Sen. Scott took simlar stances in the past when other disaster relief bills included earmarks for unrelated projects that some considered pork barrel spending. In a statement released yesterday, Sen. Scott expressed the importance of keeping foreign aid seperate from domestic spending, amd offered his Federal Disaster Responsibility Act as an alternative solution.

Below is a copy of Sen. Scott’s letter to Sen. Schumer.

The Honorable Chuck Schumer

Majority Leader

United States Senate

Washington, D.C. 20150

Dear Leader Schumer:

On Wednesday, August 30, Hurricane Idalia made its catastrophic landfall in Florida’s Big Bend near Keaton Beach as a major, Category 3 hurricane. Just days after this storm cut through my state, I met with President Joe Biden in Live Oak, Florida, to talk with him one-on-one about the need to pass my Federal Disaster Responsibility Act. I thanked the president for his quick action to approve Florida’s request for both a pre-landfall disaster declaration that helped local law enforcement respond and a subsequent major disaster declaration, but also made clear that there is much more work to be done.

Unfortunately, it is my understanding that at least one member of the Senate Democratic Caucus plans to block the immediate passage of this legislation to provide Americans with urgently needed relief unless it is accompanied by foreign aid for Ukraine. Such action by a member of the Senate, especially one whose state has an active major disaster declaration, is senseless and incredibly harmful to our fellow Americans fighting to recover from devastating disasters. We cannot allow this to happen.

Last week, I saw firsthand the damage caused across Florida’s Big Bend by Hurricane Idalia’s devastating wind speeds, historic storm surge, and heavy rainfall which severely impacted substantial portions of the state with significant flooding and massive power outages. Floridians are resilient, but recovery doesn’t fall just on these families—it’s an all-hands-on-deck operation that requires the federal government to show up today, tomorrow and every day until the job is done. The Federal Disaster Responsibility Act will deliver on that commitment for families in Florida, California, Hawaii, and in communities across the United States fighting to recover from major federal disasters by passing several important provisions, which include:

  • Fully funding the immediate needs of FEMA’s Disaster Relief Fund with at least $16.5 billion to ensure the federal government can uphold its obligation to quickly deploy emergency funding and resources to communities and Americans impacted by natural disasters.
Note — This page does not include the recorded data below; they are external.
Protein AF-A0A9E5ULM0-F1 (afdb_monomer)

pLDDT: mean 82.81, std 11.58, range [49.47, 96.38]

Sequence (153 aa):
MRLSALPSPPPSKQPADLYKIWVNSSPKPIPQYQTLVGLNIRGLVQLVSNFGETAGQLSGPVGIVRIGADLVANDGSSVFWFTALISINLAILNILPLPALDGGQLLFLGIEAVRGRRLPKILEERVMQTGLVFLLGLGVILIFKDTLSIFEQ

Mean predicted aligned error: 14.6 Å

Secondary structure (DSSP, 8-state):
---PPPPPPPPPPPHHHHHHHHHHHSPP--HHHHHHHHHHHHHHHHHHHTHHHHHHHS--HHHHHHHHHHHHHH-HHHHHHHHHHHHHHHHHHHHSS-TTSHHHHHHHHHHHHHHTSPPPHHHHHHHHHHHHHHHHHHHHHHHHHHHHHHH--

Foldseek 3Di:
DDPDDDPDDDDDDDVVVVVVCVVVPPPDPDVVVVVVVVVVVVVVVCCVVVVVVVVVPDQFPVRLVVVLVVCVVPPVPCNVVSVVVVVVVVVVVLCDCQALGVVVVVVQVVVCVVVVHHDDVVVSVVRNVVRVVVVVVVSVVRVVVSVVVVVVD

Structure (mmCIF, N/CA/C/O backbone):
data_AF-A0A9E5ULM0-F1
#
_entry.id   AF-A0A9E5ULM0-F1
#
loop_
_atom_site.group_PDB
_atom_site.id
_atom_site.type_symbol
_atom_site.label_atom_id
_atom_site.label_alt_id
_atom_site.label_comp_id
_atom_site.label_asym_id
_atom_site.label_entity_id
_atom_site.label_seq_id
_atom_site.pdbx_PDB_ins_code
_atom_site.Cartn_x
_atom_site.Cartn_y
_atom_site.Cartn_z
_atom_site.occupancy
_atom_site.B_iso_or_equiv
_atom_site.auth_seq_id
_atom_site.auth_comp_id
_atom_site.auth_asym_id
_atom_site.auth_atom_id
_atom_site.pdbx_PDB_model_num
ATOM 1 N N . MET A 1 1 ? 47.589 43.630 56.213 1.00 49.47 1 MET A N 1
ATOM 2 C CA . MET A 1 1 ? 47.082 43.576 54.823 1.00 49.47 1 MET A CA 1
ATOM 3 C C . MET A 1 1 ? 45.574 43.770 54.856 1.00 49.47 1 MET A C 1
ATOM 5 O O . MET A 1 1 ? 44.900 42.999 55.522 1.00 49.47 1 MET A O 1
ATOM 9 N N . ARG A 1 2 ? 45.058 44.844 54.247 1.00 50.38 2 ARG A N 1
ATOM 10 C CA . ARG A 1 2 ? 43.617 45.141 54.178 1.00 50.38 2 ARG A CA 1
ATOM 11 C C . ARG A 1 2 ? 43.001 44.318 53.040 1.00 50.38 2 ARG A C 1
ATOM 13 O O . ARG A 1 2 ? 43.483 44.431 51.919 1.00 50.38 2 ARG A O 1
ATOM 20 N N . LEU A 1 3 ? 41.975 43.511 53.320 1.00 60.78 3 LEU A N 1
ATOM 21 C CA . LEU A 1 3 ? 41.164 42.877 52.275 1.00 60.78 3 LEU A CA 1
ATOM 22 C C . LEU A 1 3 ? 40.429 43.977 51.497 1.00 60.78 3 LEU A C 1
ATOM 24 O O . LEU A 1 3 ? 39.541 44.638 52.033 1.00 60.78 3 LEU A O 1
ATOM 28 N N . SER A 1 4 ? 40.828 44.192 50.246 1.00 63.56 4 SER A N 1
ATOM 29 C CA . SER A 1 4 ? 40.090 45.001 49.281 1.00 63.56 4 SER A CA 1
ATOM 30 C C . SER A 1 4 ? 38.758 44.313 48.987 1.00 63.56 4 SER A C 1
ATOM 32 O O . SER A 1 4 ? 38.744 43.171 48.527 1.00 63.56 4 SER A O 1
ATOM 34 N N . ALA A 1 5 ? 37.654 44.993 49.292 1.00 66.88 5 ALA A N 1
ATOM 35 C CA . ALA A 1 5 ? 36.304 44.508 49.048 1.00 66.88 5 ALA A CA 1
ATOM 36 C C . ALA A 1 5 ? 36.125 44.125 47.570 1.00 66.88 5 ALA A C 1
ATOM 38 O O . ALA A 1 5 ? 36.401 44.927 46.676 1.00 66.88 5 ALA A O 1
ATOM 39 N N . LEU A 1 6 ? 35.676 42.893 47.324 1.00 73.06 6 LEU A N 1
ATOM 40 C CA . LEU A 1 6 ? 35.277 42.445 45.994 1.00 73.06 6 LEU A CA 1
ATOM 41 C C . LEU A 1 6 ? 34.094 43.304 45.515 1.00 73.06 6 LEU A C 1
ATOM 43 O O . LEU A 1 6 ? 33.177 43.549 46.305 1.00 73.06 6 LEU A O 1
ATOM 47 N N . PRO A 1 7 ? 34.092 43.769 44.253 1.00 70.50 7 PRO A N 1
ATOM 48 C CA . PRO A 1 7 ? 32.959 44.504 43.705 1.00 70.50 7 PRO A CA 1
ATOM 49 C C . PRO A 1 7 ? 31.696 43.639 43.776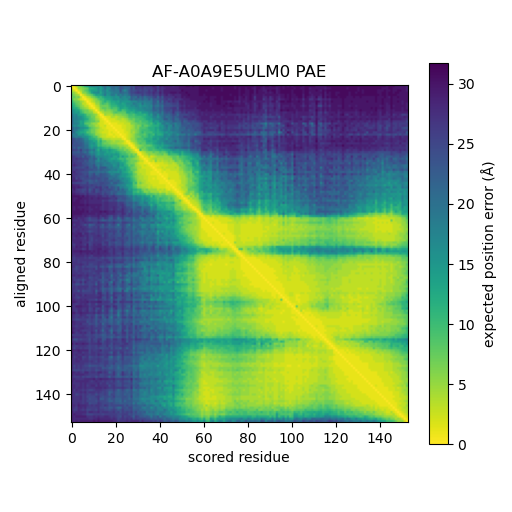 1.00 70.50 7 PRO A C 1
ATOM 51 O O . PRO A 1 7 ? 31.734 42.440 43.492 1.00 70.50 7 PRO A O 1
ATOM 54 N N . SER A 1 8 ? 30.578 44.243 44.183 1.00 68.50 8 SER A N 1
ATOM 55 C CA . SER A 1 8 ? 29.300 43.541 44.298 1.00 68.50 8 SER A CA 1
ATOM 56 C C . SER A 1 8 ? 28.849 43.017 42.930 1.00 68.50 8 SER A C 1
ATOM 58 O O . SER A 1 8 ? 28.992 43.736 41.934 1.00 68.50 8 SER A O 1
ATOM 60 N N . PRO A 1 9 ? 28.288 41.796 42.861 1.00 64.62 9 PRO A N 1
ATOM 61 C CA . PRO A 1 9 ? 27.812 41.224 41.611 1.00 64.62 9 PRO A CA 1
ATOM 62 C C . PRO A 1 9 ? 26.731 42.116 40.979 1.00 64.62 9 PRO A C 1
ATOM 64 O O . PRO A 1 9 ? 25.986 42.785 41.703 1.00 64.62 9 PRO A O 1
ATOM 67 N N . PRO A 1 10 ? 26.636 42.145 39.637 1.00 72.12 10 PRO A N 1
ATOM 68 C CA . PRO A 1 10 ? 25.633 42.944 38.947 1.00 72.12 10 PRO A CA 1
ATOM 69 C C . PRO A 1 10 ? 24.217 42.547 39.397 1.00 72.12 10 PRO A C 1
ATOM 71 O O . PRO A 1 10 ? 23.983 41.373 39.704 1.00 72.12 10 PRO A O 1
ATOM 74 N N . PRO A 1 11 ? 23.265 43.499 39.431 1.00 72.50 11 PRO A N 1
ATOM 75 C CA . PRO A 1 11 ? 21.898 43.216 39.845 1.00 72.50 11 PRO A CA 1
ATOM 76 C C . PRO A 1 11 ? 21.302 42.114 38.964 1.00 72.50 11 PRO A C 1
ATOM 78 O O . PRO A 1 11 ? 21.409 42.154 37.734 1.00 72.50 11 PRO A O 1
ATOM 81 N N . SER A 1 12 ? 20.686 41.113 39.596 1.00 74.25 12 SER A N 1
ATOM 82 C CA . SER A 1 12 ? 19.984 40.056 38.878 1.00 74.25 12 SER A CA 1
ATOM 83 C C . SER A 1 12 ? 18.852 40.686 38.072 1.00 74.25 12 SER A C 1
ATOM 85 O O . SER A 1 12 ? 18.015 41.419 38.601 1.00 74.25 12 SER A O 1
ATOM 87 N N . LYS A 1 13 ? 18.856 40.444 36.757 1.00 73.62 13 LYS A N 1
ATOM 88 C CA . LYS A 1 13 ? 17.810 40.945 35.862 1.00 73.62 13 LYS A CA 1
ATOM 89 C C . LYS A 1 13 ? 16.460 40.473 36.389 1.00 73.62 13 LYS A C 1
ATOM 91 O O . LYS A 1 13 ? 16.284 39.282 36.654 1.00 73.62 13 LYS A O 1
ATOM 96 N N . GLN A 1 14 ? 15.526 41.403 36.553 1.00 80.19 14 GLN A N 1
ATOM 97 C CA . GLN A 1 14 ? 14.208 41.080 37.070 1.00 80.19 14 GLN A CA 1
ATOM 98 C C . GLN A 1 14 ? 13.521 40.120 36.077 1.00 80.19 14 GLN A C 1
ATOM 100 O O . GLN A 1 14 ? 13.709 40.274 34.867 1.00 80.19 14 GLN A O 1
ATOM 105 N N . PRO A 1 15 ? 12.722 39.133 36.525 1.00 73.81 15 PRO A N 1
ATOM 106 C CA . PRO A 1 15 ? 12.067 38.178 35.620 1.00 73.81 15 PRO A CA 1
ATOM 107 C C . PRO A 1 15 ? 11.241 38.869 34.521 1.00 73.81 15 PRO A C 1
ATOM 109 O O . PRO A 1 15 ? 11.141 38.378 33.397 1.00 73.81 15 PRO A O 1
ATOM 112 N N . ALA A 1 16 ? 10.718 40.059 34.840 1.00 75.94 16 ALA A N 1
ATOM 113 C CA . ALA A 1 16 ? 10.013 40.946 33.925 1.00 75.94 16 ALA A CA 1
ATOM 114 C C . ALA A 1 16 ? 10.877 41.439 32.740 1.00 75.94 16 ALA A C 1
ATOM 116 O O . ALA A 1 16 ? 10.393 41.644 31.632 1.00 75.94 16 ALA A O 1
ATOM 117 N N . ASP A 1 17 ? 12.176 41.609 32.937 1.00 79.25 17 ASP A N 1
ATOM 118 C CA . ASP A 1 17 ? 13.069 42.078 31.878 1.00 79.25 17 ASP A CA 1
ATOM 119 C C . ASP A 1 17 ? 13.520 40.920 30.987 1.00 79.25 17 ASP A C 1
ATOM 121 O O . ASP A 1 17 ? 13.731 41.090 29.785 1.00 79.25 17 ASP A O 1
ATOM 125 N N . LEU A 1 18 ? 13.596 39.712 31.553 1.00 74.62 18 LEU A N 1
ATOM 126 C CA . LEU A 1 18 ? 13.955 38.504 30.816 1.00 74.62 18 LEU A CA 1
ATOM 127 C C . LEU A 1 18 ? 12.884 38.116 29.793 1.00 74.62 18 LEU A C 1
ATOM 129 O O . LEU A 1 18 ? 13.238 37.748 28.670 1.00 74.62 18 LEU A O 1
ATOM 133 N N . TYR A 1 19 ? 11.593 38.272 30.122 1.00 74.50 19 TYR A N 1
ATOM 134 C CA . TYR A 1 19 ? 10.535 37.991 29.145 1.00 74.50 19 TYR A CA 1
ATOM 135 C C . TYR A 1 19 ? 10.601 38.953 27.952 1.00 74.50 19 TYR A C 1
ATOM 137 O O . TYR A 1 19 ? 10.453 38.518 26.814 1.00 74.50 19 TYR A O 1
ATOM 145 N N . LYS A 1 20 ? 10.867 40.250 28.176 1.00 76.50 20 LYS A N 1
ATOM 146 C CA . LYS A 1 20 ? 10.929 41.250 27.092 1.00 76.50 20 LYS A CA 1
ATOM 147 C C . LYS A 1 20 ? 12.087 40.982 26.141 1.00 76.50 20 LYS A C 1
ATOM 149 O O . LYS A 1 20 ? 11.933 41.129 24.931 1.00 76.50 20 LYS A O 1
ATOM 154 N N . ILE A 1 21 ? 13.229 40.564 26.685 1.00 77.25 21 ILE A N 1
ATOM 155 C CA . ILE A 1 21 ? 14.407 40.197 25.895 1.00 77.25 21 ILE A CA 1
ATOM 156 C C . ILE A 1 21 ? 14.102 38.960 25.048 1.00 77.25 21 ILE A C 1
ATOM 158 O O . ILE A 1 21 ? 14.404 38.963 23.857 1.00 77.25 21 ILE A O 1
ATOM 162 N N . TRP A 1 22 ? 13.460 37.938 25.618 1.00 72.75 22 TRP A N 1
ATOM 163 C CA . TRP A 1 22 ? 13.107 36.720 24.886 1.00 72.75 22 TRP A CA 1
ATOM 164 C C . TRP A 1 22 ? 12.079 36.988 23.773 1.00 72.75 22 TRP A C 1
ATOM 166 O O . TRP A 1 22 ? 12.241 36.525 22.645 1.00 72.75 22 TRP A O 1
ATOM 176 N N . VAL A 1 23 ? 11.072 37.821 24.051 1.00 75.31 23 VAL A N 1
ATOM 177 C CA . VAL A 1 23 ? 10.034 38.197 23.078 1.00 75.31 23 VAL A CA 1
ATOM 178 C C . VAL A 1 23 ? 10.595 39.062 21.943 1.00 75.31 23 VAL A C 1
ATOM 180 O O . VAL A 1 23 ? 10.288 38.807 20.784 1.00 75.31 23 VAL A O 1
ATOM 183 N N . ASN A 1 24 ? 11.445 40.052 22.234 1.00 79.38 24 ASN A N 1
ATOM 184 C CA . ASN A 1 24 ? 11.996 40.942 21.202 1.00 79.38 24 ASN A CA 1
ATOM 185 C C . ASN A 1 24 ? 13.169 40.323 20.416 1.00 79.38 24 ASN A C 1
ATOM 187 O O . ASN A 1 24 ? 13.471 40.769 19.313 1.00 79.38 24 ASN A O 1
ATOM 191 N N . SER A 1 25 ? 13.825 39.298 20.971 1.00 73.81 25 SER A N 1
ATOM 192 C CA . SER A 1 25 ? 14.901 38.551 20.297 1.00 73.81 25 SER A CA 1
ATOM 193 C C . SER A 1 25 ? 14.389 37.326 19.539 1.00 73.81 25 SER A C 1
ATOM 195 O O . SER A 1 25 ? 15.168 36.662 18.855 1.00 73.81 25 SER A O 1
ATOM 197 N N . SER A 1 26 ? 13.095 37.010 19.656 1.00 70.69 26 SER A N 1
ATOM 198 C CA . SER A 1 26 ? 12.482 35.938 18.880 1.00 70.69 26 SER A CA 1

This exceeds what the Biden administration has said is needed to respond to recent disasters, including those in Florida and Hawaii.
  • Ensuring final passage of the bipartisan Block Grant Assistance Act which provides needed authority for the U.S. Department of Agriculture to issue block grants to Florida’s citrus growers, Georgia’s peach growers and all U.S. agriculture producers devastated by natural disasters in 2022.
  • Securing final passage of an expanded version of the Hurricane Tax Relief Act, which takes care of Americans impacted by disasters by providing disaster-loss tax relief to families who have been impacted by qualified disasters for purposes of enhanced disaster casualty loss tax relief. This would apply across the nation and include relief for taxpayers in Hawaii, California, Illinois, Florida and others. This bill modifies the deduction for personal casualty losses in the hurricane disaster areas, waiving the requirements for impacted taxpayers to itemize deductions and to have losses that exceed 10% of adjusted gross income. Congress previously extended this tax relief for hurricanes Irma, Wilma, Dorian, and Michael, amongst others.
  • Committing necessary funds and resources to Florida’s military installations to fully rebuild and recover from hurricane damage.

We are all aware that disasters do not discriminate in the damage they cause. Any one of our states could face an emergency at any time and the federal government must be prepared to show up and deliver relief to Americans impacted by these events.

The Senate must make clear to the American people that Washington won’t play games with disaster relief funds or make helping Americans contingent on helping foreign causes, which require more debate and scrutiny. We can and must pass this bill this week and I urge your full support and immediate action to get this done.